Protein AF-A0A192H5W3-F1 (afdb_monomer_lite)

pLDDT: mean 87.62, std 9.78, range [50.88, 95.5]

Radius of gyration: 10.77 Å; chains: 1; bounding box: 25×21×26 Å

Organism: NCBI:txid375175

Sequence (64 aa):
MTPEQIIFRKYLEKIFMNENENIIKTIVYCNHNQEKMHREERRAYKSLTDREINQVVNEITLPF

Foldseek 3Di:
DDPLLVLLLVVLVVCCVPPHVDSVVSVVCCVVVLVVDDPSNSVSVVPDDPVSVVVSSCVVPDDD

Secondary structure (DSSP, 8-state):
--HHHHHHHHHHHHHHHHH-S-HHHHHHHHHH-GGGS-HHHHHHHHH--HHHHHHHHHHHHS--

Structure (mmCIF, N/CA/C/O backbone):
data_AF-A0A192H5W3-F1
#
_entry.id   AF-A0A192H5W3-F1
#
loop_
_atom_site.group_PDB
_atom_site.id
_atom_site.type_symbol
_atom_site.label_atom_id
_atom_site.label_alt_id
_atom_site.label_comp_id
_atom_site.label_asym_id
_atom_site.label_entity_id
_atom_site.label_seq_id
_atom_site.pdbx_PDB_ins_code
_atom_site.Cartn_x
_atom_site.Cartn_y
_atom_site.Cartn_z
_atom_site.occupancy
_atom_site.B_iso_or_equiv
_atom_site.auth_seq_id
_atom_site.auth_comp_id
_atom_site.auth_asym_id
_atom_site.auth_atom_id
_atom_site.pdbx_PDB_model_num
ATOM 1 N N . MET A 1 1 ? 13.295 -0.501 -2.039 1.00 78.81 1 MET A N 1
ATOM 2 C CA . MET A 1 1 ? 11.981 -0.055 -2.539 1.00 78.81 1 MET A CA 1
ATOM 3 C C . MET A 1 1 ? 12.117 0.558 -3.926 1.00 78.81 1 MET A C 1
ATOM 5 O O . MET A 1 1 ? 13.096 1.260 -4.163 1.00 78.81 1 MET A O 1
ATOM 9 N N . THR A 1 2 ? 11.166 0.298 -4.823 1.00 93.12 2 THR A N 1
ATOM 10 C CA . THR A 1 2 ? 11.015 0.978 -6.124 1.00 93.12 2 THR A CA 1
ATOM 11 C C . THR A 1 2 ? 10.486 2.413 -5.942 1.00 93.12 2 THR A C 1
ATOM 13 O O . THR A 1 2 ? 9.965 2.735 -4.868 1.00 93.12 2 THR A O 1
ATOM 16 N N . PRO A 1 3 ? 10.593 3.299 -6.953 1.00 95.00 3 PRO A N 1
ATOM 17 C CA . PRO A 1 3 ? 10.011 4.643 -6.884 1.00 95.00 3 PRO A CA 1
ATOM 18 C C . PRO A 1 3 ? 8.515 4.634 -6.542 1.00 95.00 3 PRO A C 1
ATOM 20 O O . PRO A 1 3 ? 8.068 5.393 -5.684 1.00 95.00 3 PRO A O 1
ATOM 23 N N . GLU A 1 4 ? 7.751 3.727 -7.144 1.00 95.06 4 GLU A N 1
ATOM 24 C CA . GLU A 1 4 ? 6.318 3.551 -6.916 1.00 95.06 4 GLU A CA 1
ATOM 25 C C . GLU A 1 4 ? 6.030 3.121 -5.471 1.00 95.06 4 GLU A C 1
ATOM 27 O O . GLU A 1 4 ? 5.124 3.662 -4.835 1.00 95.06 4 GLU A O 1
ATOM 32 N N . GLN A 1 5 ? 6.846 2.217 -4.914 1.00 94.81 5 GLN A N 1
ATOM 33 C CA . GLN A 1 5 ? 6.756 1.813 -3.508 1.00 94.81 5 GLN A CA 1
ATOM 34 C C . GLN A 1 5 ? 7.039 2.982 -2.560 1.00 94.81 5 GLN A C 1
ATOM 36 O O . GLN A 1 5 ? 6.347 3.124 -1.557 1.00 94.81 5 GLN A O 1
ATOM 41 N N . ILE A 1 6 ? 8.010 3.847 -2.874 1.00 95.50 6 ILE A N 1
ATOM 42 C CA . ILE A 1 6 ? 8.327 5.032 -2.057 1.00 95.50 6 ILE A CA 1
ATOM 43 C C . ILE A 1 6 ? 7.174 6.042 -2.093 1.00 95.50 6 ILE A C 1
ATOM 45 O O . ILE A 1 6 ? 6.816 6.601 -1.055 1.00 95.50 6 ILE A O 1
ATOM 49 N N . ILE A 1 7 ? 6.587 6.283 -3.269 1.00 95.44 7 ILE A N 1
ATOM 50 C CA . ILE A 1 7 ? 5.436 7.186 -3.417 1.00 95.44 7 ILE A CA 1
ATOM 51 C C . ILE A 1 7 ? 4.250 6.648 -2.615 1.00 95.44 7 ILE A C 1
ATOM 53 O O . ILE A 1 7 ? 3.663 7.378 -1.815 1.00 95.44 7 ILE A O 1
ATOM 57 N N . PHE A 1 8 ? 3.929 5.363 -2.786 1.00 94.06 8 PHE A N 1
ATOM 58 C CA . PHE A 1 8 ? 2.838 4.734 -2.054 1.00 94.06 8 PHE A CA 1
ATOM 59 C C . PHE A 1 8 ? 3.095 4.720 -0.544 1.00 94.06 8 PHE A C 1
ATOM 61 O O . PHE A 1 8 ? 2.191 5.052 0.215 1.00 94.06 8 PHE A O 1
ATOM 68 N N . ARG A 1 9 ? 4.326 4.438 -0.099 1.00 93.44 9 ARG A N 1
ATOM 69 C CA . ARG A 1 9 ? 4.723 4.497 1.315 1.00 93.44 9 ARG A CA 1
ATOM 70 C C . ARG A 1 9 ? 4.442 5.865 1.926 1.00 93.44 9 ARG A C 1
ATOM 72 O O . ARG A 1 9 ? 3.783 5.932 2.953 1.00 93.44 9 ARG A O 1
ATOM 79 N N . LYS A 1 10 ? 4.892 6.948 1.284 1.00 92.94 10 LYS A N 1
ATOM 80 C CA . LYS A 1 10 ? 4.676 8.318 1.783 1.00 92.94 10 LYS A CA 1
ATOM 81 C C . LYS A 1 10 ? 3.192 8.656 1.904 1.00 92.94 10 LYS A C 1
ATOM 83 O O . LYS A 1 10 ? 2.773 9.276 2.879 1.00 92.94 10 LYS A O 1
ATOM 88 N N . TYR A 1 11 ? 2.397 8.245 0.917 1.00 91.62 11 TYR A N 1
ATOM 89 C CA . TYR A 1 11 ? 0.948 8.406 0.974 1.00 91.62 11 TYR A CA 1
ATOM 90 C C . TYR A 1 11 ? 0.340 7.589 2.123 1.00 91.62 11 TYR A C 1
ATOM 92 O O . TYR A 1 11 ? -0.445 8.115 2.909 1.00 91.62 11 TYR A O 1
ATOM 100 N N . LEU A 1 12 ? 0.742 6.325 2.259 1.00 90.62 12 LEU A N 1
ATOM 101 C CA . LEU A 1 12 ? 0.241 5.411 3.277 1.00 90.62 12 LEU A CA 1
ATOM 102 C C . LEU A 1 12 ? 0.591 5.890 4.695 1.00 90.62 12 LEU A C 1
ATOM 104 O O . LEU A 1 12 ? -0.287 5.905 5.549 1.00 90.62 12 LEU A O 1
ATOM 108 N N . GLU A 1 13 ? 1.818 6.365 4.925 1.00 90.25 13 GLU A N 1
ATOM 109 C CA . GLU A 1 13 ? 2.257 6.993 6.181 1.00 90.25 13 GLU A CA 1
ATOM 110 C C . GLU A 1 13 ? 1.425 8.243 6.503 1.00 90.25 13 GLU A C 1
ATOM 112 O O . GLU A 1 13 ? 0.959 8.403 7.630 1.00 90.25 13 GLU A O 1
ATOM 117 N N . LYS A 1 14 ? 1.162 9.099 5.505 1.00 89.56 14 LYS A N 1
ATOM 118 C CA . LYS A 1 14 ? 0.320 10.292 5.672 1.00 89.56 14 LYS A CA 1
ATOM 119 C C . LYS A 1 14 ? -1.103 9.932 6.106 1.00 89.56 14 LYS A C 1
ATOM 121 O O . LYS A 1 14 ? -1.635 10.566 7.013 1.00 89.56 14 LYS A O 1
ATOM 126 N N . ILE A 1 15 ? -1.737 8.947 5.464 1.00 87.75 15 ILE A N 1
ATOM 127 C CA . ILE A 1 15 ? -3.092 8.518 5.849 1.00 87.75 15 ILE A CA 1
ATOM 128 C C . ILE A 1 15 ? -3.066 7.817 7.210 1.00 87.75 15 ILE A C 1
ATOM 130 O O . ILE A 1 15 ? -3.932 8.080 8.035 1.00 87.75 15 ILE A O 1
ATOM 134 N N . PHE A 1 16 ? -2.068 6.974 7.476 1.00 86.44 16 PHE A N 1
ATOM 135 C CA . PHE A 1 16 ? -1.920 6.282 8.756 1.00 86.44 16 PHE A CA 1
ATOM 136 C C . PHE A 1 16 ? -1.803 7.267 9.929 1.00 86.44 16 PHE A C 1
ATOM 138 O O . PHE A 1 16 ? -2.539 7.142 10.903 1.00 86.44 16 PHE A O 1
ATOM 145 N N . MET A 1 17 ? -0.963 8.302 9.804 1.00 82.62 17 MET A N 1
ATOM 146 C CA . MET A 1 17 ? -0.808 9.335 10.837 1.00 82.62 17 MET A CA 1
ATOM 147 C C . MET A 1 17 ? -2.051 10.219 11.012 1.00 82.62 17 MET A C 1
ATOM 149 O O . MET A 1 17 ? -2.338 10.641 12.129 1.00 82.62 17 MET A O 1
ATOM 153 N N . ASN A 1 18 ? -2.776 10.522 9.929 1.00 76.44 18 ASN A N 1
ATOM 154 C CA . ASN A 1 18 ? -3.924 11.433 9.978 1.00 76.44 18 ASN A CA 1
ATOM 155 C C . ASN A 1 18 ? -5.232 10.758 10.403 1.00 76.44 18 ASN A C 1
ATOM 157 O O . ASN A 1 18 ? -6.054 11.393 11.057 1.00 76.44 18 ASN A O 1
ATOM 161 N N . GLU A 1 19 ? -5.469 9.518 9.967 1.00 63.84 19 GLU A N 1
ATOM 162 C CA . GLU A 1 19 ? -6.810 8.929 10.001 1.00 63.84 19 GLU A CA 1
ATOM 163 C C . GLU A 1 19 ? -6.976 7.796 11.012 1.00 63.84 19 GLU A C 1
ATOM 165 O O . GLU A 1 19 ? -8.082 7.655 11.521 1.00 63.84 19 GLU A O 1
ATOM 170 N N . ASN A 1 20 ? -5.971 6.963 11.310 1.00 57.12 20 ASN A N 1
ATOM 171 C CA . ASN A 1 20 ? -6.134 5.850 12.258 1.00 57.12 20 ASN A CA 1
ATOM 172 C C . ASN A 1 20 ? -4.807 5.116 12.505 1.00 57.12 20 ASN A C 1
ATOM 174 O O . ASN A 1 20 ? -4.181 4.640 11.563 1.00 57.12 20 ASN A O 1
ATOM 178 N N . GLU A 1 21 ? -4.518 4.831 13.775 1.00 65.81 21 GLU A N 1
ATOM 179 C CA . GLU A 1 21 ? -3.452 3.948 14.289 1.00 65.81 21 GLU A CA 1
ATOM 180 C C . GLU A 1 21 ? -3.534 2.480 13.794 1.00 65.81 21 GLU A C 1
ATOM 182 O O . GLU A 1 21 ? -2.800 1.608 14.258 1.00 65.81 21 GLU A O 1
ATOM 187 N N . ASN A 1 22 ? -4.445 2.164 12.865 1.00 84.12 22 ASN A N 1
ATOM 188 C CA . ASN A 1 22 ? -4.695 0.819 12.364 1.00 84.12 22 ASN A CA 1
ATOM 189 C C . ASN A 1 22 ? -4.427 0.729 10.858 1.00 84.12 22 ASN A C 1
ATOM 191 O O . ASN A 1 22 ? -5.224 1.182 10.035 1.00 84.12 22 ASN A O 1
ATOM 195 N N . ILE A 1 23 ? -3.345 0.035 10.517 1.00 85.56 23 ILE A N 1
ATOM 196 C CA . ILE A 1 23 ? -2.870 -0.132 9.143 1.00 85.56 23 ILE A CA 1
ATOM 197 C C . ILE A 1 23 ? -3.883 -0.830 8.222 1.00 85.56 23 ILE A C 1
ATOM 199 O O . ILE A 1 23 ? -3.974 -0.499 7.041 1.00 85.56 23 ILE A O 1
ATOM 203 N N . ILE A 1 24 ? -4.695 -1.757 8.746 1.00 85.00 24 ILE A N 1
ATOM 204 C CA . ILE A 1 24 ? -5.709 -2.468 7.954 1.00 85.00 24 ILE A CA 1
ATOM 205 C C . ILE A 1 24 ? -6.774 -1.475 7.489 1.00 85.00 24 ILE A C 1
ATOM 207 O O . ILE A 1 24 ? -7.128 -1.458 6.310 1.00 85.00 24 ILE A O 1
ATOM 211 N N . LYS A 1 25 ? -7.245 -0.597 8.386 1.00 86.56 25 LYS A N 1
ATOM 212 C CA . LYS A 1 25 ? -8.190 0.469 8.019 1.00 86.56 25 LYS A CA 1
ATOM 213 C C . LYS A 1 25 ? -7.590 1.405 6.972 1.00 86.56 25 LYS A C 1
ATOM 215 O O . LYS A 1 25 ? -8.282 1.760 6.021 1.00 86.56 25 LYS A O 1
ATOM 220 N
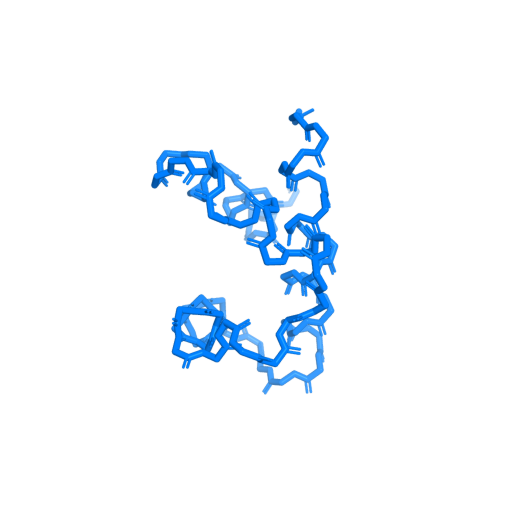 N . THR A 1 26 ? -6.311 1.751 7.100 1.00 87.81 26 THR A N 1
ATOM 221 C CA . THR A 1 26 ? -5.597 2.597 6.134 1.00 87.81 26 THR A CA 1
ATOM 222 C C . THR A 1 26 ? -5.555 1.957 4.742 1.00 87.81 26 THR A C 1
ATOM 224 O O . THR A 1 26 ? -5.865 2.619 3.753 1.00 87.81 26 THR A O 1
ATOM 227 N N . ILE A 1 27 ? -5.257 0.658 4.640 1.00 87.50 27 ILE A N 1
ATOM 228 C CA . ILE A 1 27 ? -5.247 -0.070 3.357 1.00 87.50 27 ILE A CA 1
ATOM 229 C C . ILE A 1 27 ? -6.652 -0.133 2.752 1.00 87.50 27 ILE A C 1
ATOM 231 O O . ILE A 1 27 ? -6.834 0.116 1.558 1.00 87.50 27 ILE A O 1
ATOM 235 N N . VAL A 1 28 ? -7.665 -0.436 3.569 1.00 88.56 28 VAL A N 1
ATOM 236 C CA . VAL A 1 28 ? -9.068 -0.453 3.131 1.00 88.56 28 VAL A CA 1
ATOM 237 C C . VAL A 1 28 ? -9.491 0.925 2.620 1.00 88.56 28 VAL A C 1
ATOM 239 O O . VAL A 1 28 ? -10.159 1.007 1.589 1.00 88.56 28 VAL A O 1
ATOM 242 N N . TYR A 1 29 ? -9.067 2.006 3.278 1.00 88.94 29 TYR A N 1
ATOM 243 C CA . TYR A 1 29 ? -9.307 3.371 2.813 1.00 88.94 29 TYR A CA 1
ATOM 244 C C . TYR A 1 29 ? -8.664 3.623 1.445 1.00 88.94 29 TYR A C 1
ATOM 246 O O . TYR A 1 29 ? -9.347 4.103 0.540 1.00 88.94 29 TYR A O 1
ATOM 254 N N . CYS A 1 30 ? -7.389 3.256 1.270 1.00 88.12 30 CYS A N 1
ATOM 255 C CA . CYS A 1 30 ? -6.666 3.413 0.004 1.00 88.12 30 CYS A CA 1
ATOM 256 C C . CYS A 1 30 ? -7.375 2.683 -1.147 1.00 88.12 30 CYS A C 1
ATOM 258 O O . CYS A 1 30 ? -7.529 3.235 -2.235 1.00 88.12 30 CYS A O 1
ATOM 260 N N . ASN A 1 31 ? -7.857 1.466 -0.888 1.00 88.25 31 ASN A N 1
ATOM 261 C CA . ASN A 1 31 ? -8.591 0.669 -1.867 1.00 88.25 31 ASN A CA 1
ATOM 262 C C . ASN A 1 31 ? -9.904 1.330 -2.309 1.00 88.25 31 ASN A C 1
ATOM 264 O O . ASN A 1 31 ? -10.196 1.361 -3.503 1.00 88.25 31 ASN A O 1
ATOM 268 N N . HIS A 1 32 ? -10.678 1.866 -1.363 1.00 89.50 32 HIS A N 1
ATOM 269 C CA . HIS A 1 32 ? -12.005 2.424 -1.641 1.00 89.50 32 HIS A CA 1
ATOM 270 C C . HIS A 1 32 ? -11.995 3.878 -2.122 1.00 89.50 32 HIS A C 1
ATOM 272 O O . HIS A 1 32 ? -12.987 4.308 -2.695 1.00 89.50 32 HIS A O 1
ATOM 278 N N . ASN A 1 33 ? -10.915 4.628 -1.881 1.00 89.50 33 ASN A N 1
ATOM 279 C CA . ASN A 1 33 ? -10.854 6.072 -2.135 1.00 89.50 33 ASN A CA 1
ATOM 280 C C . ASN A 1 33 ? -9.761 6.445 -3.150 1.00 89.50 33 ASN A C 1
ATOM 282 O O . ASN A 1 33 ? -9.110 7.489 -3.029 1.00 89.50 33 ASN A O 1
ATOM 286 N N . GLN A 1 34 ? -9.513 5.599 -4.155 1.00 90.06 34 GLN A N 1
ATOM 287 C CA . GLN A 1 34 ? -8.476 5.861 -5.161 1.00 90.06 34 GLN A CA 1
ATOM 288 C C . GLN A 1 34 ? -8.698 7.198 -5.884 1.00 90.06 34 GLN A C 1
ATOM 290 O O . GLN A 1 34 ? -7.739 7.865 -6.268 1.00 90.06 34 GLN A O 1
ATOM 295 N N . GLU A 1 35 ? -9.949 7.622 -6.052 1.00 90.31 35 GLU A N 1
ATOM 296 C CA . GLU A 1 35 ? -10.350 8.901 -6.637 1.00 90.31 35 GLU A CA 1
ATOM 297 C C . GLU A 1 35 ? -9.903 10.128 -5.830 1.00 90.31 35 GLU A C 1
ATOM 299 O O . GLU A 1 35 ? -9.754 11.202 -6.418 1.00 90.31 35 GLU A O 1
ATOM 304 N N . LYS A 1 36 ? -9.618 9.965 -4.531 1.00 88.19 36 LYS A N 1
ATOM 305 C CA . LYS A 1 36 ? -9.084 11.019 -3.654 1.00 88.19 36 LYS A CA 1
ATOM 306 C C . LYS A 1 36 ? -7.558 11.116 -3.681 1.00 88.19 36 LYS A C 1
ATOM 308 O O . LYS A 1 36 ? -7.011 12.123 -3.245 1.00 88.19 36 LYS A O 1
---------------
** THE PROBLEM **
Set down, from the entries above, exactly the lines from the one with "ATOM 170 N N" up to and including the one with "ATOM 204 C CA", and no other lines.

** ANSWER FOR THIS EXERCISE **
ATOM 170 N N . ASN A 1 20 ? -5.971 6.963 11.310 1.00 57.12 20 ASN A N 1
ATOM 171 C CA . ASN A 1 20 ? -6.134 5.850 12.258 1.00 57.12 20 ASN A CA 1
ATOM 172 C C . ASN A 1 20 ? -4.807 5.116 12.505 1.00 57.12 20 ASN A C 1
ATOM 174 O O . ASN A 1 20 ? -4.181 4.640 11.563 1.00 57.12 20 ASN A O 1
ATOM 178 N N . GLU A 1 21 ? -4.518 4.831 13.775 1.00 65.81 21 GLU A N 1
ATOM 179 C CA . GLU A 1 21 ? -3.452 3.948 14.289 1.00 65.81 21 GLU A CA 1
ATOM 180 C C . GLU A 1 21 ? -3.534 2.480 13.794 1.00 65.81 21 GLU A C 1
ATOM 182 O O . GLU A 1 21 ? -2.800 1.608 14.258 1.00 65.81 21 GLU A O 1
ATOM 187 N N . ASN A 1 22 ? -4.445 2.164 12.865 1.00 84.12 22 ASN A N 1
ATOM 188 C CA . ASN A 1 22 ? -4.695 0.819 12.364 1.00 84.12 22 ASN A CA 1
ATOM 189 C C . ASN A 1 22 ? -4.427 0.729 10.858 1.00 84.12 22 ASN A C 1
ATOM 191 O O . ASN A 1 22 ? -5.224 1.182 10.035 1.00 84.12 22 ASN A O 1
ATOM 195 N N . ILE A 1 23 ? -3.345 0.035 10.517 1.00 85.56 23 ILE A N 1
ATOM 196 C CA . ILE A 1 23 ? -2.870 -0.132 9.143 1.00 85.56 23 ILE A CA 1
ATOM 197 C C . ILE A 1 23 ? -3.883 -0.830 8.222 1.00 85.56 23 ILE A C 1
ATOM 199 O O . ILE A 1 23 ? -3.974 -0.499 7.041 1.00 85.56 23 ILE A O 1
ATOM 203 N N . ILE A 1 24 ? -4.695 -1.757 8.746 1.00 85.00 24 ILE A N 1
ATOM 204 C CA . ILE A 1 24 ? -5.709 -2.468 7.954 1.00 85.00 24 ILE A CA 1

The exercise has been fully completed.